Photo by Patrick Hendry

Taking refuge in practice

In the midst of this fray Sila shines, pointing the way to goodness, kindness and safety. It is Sila’s shining light that can cause the natural morality in the human heart to rise to the cosmos and come back to serve all beings. It can activate the courage to transcend national egocentric ideologies and the comfort in outdated habit energies.

When we are perplexed on Sila’s path with confusions, temptations and weariness we can take refuge in practices that can help maintain our stability. These include, Samatha, Samapatti, and Dyana.

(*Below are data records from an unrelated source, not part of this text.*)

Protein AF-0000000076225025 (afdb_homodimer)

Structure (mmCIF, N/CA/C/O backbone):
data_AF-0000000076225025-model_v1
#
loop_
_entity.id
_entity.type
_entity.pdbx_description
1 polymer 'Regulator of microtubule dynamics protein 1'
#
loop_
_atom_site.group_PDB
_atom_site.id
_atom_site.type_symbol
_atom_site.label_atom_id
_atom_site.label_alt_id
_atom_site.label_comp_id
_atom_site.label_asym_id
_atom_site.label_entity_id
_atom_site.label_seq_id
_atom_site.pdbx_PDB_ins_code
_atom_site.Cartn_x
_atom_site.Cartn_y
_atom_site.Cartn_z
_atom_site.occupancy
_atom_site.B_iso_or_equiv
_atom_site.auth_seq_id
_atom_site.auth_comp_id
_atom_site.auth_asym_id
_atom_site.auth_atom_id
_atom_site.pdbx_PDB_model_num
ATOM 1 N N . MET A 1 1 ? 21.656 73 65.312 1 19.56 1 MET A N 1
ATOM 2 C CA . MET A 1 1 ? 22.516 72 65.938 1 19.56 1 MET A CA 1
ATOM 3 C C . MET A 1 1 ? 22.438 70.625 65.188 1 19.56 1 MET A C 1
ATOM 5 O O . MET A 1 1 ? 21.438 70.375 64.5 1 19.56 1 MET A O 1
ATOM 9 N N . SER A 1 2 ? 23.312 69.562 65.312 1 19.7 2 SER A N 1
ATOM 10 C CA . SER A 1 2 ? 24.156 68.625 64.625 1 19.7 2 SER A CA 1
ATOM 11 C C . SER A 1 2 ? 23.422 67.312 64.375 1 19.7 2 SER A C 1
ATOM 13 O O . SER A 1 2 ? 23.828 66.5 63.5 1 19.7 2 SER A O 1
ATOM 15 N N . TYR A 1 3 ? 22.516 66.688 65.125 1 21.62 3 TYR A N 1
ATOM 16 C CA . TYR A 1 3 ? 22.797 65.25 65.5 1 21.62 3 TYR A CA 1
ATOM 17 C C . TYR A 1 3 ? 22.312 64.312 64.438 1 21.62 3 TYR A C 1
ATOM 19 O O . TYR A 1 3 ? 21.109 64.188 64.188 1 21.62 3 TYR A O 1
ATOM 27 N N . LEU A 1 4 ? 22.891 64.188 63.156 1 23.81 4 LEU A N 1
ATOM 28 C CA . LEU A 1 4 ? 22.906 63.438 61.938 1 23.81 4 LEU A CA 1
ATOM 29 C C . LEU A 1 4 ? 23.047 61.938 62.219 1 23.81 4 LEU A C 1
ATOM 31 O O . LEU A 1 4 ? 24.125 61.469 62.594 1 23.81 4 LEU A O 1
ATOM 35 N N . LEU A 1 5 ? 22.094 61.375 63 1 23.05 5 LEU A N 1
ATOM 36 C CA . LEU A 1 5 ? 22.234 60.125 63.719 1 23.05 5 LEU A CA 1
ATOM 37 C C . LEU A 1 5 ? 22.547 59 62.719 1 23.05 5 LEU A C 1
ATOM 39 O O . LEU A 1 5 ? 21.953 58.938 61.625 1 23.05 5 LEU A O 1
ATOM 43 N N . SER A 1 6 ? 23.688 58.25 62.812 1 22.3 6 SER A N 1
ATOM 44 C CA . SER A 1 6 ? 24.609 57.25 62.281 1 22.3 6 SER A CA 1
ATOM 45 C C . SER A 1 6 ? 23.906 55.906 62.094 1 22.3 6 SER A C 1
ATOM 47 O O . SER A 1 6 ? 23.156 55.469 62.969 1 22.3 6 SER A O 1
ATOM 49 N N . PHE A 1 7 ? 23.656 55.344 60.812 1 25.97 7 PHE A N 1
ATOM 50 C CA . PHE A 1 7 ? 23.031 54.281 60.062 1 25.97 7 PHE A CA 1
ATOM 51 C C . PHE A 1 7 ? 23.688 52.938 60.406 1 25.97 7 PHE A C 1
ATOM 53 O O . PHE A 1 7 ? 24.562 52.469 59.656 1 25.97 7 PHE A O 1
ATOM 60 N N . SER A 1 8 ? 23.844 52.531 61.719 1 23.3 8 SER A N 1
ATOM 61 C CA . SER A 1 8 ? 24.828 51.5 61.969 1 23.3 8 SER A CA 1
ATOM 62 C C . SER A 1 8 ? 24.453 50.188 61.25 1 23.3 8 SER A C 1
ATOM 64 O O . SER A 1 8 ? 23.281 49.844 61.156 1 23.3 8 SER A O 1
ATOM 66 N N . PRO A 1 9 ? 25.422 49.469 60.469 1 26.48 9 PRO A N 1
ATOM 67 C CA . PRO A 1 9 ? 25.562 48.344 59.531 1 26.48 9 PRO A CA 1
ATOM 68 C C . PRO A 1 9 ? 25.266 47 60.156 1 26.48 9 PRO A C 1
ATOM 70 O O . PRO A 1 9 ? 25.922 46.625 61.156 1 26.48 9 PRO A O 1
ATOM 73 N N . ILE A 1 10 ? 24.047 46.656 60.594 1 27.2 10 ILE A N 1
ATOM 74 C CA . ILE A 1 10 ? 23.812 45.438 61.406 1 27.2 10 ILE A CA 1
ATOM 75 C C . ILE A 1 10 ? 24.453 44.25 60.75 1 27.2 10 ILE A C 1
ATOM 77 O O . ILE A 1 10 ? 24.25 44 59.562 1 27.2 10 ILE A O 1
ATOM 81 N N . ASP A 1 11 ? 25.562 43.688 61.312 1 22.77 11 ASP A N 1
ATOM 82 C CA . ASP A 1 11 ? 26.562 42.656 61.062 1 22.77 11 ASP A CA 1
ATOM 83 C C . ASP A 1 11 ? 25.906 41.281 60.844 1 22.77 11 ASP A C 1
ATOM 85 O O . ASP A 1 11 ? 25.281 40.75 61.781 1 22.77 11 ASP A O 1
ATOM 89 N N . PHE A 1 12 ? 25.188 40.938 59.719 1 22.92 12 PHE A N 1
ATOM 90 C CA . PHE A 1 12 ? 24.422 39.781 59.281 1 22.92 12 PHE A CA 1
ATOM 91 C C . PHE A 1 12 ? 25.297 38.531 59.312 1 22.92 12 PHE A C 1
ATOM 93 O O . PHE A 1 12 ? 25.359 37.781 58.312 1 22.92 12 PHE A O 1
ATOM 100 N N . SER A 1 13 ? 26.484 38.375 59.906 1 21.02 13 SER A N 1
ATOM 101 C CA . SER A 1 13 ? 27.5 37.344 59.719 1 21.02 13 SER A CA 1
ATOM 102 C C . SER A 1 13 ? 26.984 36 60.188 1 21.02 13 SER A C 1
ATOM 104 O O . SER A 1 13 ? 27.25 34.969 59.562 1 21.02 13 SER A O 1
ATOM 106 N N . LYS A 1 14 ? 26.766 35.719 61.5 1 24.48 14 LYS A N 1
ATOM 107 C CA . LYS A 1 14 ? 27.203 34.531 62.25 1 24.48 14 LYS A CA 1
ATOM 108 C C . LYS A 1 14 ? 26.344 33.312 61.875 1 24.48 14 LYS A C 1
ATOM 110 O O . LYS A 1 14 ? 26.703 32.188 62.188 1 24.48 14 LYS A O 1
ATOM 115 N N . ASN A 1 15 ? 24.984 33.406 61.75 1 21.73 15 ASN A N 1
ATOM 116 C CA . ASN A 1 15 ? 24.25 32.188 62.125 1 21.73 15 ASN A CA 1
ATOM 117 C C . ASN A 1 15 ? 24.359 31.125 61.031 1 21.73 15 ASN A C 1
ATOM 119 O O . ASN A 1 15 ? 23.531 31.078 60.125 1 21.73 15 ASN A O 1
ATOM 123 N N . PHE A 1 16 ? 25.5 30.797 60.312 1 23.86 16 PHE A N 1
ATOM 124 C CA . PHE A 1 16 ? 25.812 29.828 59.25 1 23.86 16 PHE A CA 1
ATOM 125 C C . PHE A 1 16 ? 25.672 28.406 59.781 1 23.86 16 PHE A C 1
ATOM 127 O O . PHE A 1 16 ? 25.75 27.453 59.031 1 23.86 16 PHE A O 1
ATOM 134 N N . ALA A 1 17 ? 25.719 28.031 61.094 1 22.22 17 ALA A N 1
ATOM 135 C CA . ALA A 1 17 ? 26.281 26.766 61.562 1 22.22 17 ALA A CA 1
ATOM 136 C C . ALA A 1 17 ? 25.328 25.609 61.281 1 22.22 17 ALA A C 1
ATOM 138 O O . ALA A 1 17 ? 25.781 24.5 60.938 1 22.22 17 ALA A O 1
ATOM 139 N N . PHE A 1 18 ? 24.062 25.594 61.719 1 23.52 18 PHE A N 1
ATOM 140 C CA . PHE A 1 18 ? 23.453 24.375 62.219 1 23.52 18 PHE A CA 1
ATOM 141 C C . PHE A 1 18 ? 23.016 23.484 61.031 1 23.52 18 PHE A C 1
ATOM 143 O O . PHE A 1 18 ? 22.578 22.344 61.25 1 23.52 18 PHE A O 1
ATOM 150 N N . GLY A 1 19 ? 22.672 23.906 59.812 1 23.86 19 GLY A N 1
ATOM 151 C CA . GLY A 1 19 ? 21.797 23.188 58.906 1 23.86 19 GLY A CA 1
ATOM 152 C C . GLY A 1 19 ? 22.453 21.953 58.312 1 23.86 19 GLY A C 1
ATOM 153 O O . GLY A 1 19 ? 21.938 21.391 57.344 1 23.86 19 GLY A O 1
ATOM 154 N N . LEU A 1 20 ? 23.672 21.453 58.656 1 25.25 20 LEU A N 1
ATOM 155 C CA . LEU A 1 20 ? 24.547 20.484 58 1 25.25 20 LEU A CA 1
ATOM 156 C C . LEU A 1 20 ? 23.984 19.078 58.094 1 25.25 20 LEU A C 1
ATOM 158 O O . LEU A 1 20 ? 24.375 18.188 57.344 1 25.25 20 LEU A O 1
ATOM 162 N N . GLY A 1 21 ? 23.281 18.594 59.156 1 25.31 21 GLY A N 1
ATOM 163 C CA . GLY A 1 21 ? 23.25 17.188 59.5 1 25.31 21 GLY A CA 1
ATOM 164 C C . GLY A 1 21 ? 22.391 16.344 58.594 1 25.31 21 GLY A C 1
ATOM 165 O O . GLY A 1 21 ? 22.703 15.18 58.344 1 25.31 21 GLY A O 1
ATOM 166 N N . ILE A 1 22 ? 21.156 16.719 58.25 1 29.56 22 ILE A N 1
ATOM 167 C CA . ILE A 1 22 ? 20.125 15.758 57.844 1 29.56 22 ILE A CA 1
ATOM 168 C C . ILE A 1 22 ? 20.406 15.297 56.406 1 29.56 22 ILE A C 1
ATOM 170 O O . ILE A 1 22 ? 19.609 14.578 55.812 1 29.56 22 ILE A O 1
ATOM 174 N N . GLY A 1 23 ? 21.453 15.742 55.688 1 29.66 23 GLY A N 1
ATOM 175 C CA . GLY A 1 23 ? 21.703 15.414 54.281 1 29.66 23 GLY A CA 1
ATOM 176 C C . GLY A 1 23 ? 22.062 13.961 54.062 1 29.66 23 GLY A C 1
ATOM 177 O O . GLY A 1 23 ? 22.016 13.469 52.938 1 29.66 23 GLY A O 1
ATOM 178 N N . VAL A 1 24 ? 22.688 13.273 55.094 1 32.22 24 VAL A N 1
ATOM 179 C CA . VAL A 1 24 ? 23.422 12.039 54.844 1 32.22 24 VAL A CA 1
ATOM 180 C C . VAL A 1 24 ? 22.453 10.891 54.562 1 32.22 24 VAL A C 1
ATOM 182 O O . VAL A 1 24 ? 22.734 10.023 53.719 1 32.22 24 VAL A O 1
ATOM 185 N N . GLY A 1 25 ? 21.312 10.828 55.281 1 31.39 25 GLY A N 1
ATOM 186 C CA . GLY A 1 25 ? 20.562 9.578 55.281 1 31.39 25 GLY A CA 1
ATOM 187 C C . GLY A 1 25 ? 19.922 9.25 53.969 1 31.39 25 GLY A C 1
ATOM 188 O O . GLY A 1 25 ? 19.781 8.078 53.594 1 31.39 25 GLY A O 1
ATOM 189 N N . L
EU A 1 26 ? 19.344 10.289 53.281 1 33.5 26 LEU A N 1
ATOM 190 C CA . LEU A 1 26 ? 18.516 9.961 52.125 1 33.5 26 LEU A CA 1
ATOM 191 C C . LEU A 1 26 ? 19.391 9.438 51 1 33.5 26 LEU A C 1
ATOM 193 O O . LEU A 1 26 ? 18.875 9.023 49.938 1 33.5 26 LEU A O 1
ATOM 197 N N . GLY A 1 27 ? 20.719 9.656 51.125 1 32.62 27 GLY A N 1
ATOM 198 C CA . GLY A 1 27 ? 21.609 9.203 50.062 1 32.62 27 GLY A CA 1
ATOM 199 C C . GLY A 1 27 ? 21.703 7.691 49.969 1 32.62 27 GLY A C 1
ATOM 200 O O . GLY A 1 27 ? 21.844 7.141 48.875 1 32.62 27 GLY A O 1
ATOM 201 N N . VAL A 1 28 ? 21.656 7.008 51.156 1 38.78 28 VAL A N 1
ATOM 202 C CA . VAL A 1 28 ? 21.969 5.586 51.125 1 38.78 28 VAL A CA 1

Samatha, cultivation of body-mind centered calm through meditative/resiliency practices. Samapatti is the practice of non-entanglement with our own or the world's suffering. It is non-attachment to outcome. This is crucial so it remains the Dharma we transit as best we can and not simply our unprocessed sorrow. Dyana cultivates skill and capacities of deeper looking with the realization of insight, here we can recognize and name our patterns of grasping, clinging, and attachment and taste the liberation that is possible as Sila takes up residence in your heart through practice.

You are enhanced as you touch the cosmos perfuming the world with sanity, safety and courage to be peace.